Exercise requirements: In the records below, find the line that contains "ATOM 81 C C" and the line that contains "ATOM 93 N N", then retype exactly those two lines and every line between them.

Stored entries
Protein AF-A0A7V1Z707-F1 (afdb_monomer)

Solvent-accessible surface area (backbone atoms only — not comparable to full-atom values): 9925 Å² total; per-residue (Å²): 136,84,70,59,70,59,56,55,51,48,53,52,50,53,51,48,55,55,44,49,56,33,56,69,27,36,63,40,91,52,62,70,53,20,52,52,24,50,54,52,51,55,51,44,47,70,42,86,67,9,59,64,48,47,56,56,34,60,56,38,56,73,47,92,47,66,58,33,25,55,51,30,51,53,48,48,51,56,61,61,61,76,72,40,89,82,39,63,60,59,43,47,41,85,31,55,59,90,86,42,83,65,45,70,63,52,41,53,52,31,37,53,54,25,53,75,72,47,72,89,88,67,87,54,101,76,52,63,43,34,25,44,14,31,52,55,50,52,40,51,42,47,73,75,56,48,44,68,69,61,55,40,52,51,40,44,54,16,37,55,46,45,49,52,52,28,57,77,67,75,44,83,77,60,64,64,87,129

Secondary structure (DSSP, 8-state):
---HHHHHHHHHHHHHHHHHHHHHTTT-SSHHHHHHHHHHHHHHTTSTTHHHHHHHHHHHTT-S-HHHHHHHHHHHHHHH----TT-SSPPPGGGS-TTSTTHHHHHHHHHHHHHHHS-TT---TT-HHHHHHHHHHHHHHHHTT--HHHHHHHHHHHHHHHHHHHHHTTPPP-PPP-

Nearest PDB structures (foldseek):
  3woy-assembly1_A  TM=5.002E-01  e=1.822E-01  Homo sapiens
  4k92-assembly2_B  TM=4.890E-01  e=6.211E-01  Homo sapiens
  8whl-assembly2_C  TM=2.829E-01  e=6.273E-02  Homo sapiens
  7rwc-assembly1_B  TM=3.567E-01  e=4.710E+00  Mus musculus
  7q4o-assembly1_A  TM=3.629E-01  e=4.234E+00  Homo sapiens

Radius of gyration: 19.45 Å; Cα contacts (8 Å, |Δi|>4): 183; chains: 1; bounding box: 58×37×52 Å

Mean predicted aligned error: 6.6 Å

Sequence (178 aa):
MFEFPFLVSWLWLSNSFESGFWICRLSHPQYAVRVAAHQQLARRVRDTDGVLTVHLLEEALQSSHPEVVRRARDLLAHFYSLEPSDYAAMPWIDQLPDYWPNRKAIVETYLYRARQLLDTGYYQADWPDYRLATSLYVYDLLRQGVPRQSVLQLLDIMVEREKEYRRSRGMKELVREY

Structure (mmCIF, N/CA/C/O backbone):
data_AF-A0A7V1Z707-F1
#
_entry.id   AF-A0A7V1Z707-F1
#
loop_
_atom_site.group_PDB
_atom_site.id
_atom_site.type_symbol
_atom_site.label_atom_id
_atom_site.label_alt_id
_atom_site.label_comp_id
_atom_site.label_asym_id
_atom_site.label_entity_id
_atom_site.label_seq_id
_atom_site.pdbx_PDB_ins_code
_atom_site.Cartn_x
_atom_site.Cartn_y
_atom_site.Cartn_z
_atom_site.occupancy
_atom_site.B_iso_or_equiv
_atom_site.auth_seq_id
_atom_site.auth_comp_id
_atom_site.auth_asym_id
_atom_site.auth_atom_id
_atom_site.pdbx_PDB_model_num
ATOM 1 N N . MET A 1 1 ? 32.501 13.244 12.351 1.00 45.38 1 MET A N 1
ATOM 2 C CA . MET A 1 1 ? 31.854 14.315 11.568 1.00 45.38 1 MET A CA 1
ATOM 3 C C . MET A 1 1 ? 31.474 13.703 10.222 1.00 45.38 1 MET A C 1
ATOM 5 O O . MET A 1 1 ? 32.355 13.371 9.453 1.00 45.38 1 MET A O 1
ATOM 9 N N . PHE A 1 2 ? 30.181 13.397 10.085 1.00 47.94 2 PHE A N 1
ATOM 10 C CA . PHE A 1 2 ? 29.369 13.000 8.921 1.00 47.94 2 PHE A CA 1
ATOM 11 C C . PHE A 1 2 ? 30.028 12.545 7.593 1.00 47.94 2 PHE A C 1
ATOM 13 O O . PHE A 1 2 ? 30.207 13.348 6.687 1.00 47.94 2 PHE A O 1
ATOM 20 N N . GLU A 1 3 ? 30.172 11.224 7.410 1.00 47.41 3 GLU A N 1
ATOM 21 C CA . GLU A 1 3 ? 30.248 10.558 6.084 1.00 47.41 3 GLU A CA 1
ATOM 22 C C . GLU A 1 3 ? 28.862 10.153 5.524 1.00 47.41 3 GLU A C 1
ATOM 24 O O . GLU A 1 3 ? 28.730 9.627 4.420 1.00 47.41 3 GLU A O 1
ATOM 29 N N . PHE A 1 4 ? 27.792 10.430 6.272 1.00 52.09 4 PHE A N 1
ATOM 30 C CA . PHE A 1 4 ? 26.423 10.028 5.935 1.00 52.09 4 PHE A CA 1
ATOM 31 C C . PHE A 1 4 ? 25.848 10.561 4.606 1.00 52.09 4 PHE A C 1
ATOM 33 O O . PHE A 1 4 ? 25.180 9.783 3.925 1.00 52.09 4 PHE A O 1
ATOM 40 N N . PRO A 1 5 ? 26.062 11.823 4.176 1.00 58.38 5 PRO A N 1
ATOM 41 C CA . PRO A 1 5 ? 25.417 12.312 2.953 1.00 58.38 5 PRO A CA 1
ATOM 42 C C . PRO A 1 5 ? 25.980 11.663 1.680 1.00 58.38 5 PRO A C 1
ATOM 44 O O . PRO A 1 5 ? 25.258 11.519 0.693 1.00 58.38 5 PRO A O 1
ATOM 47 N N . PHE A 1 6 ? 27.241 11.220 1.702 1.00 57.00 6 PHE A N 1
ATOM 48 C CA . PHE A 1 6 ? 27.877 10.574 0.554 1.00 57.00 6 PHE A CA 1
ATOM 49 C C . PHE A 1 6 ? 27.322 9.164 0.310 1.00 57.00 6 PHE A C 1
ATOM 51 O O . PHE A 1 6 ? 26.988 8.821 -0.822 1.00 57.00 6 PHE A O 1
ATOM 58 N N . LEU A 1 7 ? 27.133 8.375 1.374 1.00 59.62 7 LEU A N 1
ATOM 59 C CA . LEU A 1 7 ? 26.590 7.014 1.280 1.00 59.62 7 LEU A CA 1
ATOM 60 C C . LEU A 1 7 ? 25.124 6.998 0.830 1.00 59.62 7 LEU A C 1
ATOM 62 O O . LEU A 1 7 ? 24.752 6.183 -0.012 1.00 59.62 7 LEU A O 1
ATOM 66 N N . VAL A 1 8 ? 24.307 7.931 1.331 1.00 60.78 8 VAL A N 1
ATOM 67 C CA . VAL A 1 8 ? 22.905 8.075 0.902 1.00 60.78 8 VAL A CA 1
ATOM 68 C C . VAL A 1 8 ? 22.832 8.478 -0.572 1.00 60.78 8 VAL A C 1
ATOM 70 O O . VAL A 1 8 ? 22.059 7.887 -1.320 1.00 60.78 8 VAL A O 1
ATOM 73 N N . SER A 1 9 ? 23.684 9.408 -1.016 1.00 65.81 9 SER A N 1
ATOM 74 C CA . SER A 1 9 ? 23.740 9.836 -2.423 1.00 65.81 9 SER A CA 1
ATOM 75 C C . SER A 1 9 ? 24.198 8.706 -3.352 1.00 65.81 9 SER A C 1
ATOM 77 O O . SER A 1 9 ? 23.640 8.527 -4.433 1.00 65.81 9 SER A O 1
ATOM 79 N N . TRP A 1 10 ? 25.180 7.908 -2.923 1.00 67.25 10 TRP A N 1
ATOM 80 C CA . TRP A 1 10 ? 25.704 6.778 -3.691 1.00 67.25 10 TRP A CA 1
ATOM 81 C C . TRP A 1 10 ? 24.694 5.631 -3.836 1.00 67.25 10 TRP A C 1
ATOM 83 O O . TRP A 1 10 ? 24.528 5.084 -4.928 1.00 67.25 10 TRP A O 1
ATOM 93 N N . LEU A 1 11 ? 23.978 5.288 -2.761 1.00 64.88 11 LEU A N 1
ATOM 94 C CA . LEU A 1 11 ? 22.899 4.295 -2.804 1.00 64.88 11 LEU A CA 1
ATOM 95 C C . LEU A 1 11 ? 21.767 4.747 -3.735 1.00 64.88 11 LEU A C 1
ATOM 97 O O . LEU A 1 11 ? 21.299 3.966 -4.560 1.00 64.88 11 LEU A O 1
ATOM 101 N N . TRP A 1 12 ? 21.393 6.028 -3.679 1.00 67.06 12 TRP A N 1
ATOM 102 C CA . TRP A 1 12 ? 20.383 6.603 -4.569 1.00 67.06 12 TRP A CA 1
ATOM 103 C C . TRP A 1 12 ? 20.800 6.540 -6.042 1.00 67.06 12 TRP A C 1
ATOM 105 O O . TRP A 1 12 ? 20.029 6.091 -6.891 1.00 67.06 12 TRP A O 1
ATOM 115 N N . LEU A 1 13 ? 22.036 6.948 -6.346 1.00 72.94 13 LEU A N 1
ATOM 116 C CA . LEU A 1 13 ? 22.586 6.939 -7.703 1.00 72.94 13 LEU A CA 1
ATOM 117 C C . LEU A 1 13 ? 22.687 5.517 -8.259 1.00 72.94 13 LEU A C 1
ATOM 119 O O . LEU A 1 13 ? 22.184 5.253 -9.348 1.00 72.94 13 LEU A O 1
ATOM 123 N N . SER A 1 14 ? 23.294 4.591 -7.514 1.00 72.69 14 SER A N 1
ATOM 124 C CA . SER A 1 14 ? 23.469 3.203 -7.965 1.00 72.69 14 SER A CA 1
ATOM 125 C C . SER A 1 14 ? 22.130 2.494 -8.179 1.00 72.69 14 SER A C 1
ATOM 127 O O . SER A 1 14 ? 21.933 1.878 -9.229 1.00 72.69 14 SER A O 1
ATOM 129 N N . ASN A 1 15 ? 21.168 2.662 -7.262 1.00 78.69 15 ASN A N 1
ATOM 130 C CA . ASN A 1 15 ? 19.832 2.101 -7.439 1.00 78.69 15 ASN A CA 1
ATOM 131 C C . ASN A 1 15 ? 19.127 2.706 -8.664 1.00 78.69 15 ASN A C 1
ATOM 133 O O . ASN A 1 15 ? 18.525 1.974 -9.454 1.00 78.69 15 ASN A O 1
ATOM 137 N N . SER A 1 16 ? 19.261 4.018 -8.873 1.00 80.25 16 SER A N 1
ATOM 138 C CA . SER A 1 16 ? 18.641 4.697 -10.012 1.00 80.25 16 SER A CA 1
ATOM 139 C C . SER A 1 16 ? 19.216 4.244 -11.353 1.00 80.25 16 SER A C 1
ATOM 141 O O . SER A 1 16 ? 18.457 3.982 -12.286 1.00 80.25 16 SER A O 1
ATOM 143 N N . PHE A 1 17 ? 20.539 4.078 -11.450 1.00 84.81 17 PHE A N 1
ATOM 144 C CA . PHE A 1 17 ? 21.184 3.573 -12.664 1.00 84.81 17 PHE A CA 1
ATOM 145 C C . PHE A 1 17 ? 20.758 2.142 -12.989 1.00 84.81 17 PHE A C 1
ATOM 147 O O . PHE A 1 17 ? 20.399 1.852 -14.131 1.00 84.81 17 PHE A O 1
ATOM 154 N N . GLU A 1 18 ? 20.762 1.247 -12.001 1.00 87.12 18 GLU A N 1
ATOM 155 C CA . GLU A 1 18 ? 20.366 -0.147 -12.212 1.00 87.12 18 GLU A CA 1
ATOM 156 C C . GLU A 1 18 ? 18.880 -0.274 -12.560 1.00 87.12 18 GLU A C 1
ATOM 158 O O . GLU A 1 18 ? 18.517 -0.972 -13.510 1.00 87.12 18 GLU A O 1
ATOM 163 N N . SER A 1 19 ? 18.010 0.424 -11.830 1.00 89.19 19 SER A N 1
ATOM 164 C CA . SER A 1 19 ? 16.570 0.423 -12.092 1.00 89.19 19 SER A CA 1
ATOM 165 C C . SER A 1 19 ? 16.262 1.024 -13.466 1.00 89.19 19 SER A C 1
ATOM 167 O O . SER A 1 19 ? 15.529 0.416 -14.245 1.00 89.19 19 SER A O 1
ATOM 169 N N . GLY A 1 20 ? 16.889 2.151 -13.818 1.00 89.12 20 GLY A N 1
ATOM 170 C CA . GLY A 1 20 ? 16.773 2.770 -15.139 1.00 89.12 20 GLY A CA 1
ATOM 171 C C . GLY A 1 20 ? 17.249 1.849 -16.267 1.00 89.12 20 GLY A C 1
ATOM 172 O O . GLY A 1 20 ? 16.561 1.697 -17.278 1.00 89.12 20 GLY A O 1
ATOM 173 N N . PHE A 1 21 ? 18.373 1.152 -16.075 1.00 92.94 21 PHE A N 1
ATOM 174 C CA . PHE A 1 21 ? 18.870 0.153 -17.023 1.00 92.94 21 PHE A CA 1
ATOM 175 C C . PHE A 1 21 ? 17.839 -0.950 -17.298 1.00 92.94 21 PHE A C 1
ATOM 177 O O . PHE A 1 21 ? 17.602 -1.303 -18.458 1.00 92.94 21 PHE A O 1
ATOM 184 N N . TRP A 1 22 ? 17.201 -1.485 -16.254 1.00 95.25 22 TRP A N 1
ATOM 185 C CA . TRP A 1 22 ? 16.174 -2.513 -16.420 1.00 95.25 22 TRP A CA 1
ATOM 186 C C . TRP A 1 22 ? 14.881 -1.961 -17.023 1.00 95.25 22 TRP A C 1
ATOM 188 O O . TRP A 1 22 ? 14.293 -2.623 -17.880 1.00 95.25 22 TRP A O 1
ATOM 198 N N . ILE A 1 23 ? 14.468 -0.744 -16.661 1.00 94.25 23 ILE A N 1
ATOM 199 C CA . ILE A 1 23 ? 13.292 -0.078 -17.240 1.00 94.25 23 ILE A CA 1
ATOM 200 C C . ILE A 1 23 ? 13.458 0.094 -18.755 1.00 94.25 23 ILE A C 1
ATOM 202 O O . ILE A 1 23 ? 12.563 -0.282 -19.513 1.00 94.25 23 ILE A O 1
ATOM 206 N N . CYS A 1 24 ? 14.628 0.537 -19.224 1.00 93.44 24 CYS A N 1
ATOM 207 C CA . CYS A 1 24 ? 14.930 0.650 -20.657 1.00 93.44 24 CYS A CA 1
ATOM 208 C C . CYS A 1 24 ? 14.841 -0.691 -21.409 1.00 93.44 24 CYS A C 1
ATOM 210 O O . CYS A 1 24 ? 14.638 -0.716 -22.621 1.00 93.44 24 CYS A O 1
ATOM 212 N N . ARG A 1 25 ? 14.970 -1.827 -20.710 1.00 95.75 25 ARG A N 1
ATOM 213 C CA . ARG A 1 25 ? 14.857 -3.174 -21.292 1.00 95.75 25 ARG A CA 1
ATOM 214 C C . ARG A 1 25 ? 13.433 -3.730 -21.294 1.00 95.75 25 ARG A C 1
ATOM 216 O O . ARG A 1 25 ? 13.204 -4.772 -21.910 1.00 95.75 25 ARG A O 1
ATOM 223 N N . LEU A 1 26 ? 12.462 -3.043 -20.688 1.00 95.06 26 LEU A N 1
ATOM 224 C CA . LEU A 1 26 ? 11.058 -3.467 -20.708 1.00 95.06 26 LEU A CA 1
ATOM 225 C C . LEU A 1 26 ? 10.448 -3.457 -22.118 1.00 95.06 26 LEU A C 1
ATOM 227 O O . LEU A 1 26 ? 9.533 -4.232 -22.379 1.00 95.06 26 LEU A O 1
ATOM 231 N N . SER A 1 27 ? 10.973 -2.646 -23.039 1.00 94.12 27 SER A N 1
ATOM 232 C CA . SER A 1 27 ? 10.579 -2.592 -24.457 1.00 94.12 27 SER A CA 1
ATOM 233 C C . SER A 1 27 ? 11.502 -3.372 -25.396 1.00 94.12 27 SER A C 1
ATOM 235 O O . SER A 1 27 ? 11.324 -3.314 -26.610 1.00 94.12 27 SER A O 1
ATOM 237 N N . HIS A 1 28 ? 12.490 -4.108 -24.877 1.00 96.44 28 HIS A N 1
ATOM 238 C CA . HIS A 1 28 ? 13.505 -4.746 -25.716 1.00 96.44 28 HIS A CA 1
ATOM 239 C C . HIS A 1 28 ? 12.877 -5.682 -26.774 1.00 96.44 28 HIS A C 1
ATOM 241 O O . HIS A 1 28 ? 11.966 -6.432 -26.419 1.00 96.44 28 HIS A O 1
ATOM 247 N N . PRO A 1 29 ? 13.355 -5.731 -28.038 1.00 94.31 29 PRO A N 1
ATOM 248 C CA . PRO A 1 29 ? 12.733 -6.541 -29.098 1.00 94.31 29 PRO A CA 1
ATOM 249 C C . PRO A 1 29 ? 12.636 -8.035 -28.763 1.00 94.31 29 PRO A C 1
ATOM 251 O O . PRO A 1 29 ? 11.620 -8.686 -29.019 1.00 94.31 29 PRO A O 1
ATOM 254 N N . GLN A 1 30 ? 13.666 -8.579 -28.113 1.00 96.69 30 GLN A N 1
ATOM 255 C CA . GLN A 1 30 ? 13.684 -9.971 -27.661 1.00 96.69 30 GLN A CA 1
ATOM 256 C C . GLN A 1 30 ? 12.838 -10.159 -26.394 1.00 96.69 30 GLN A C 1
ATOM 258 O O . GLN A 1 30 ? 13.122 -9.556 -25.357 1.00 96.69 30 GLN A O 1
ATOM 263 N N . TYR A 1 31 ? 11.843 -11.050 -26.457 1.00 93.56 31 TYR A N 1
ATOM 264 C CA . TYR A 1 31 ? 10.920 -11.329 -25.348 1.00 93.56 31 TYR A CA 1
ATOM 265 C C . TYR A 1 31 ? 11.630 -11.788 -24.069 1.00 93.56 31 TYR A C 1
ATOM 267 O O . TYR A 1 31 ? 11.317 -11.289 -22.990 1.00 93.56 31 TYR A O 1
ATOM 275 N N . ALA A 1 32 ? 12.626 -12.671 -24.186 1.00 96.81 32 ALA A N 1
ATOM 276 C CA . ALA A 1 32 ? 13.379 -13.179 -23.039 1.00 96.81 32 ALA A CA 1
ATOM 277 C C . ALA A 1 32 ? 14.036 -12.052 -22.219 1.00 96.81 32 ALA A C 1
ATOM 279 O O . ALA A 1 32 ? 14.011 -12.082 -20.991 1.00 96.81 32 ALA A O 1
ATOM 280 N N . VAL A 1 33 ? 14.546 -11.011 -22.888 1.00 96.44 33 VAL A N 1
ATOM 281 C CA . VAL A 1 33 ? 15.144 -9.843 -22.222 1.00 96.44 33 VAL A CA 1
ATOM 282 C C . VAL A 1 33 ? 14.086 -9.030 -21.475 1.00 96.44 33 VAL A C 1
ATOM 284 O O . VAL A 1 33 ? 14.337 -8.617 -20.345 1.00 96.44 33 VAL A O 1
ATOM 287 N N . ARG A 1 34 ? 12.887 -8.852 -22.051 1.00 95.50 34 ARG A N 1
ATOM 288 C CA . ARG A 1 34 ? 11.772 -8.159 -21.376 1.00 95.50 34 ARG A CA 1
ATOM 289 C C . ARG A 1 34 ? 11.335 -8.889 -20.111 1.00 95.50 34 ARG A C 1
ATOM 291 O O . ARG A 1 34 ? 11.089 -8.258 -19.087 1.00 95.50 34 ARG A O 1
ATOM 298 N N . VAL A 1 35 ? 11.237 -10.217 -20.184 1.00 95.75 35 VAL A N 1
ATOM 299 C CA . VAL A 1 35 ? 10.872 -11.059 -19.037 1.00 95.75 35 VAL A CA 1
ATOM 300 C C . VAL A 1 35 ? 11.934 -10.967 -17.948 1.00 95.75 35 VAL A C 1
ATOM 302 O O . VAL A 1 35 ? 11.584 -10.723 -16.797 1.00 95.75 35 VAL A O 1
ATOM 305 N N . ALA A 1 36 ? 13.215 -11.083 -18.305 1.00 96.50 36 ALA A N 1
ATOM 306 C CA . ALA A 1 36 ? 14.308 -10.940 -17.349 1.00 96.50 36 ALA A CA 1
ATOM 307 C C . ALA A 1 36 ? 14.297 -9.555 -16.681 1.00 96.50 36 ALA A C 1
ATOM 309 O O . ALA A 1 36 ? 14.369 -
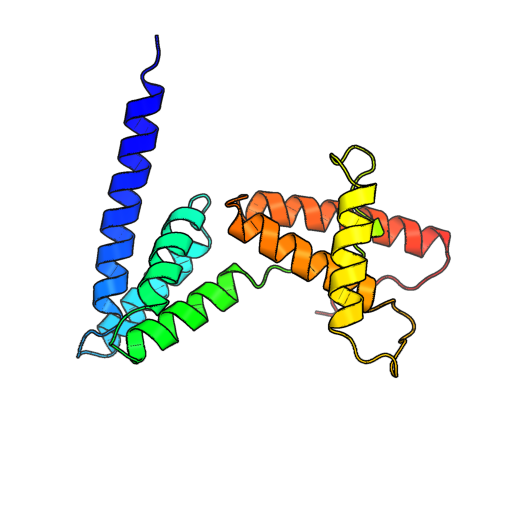9.470 -15.459 1.00 96.50 36 ALA A O 1
ATOM 310 N N . ALA A 1 37 ? 14.128 -8.478 -17.455 1.00 96.19 37 ALA A N 1
ATOM 311 C CA . ALA A 1 37 ? 14.045 -7.119 -16.922 1.00 96.19 37 ALA A CA 1
ATOM 312 C C . ALA A 1 37 ? 12.874 -6.945 -15.948 1.00 96.19 37 ALA A C 1
ATOM 314 O O . ALA A 1 37 ? 13.047 -6.420 -14.850 1.00 96.19 37 ALA A O 1
ATOM 315 N N . HIS A 1 38 ? 11.696 -7.448 -16.318 1.00 96.25 38 HIS A N 1
ATOM 316 C CA . HIS A 1 38 ? 10.521 -7.404 -15.459 1.00 96.25 38 HIS A CA 1
ATOM 317 C C . HIS A 1 38 ? 10.729 -8.200 -14.160 1.00 96.25 38 HIS A C 1
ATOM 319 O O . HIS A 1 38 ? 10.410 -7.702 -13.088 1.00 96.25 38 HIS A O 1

Answer space:
ATOM 81 C C . TRP A 1 10 ? 24.694 5.631 -3.836 1.00 67.25 10 TRP A C 1
ATOM 83 O O . TRP A 1 10 ? 24.528 5.084 -4.928 1.00 67.25 10 TRP A O 1
ATOM 93 N N . LEU A 1 11 ? 23.978 5.288 -2.761 1.00 64.88 11 LEU A N 1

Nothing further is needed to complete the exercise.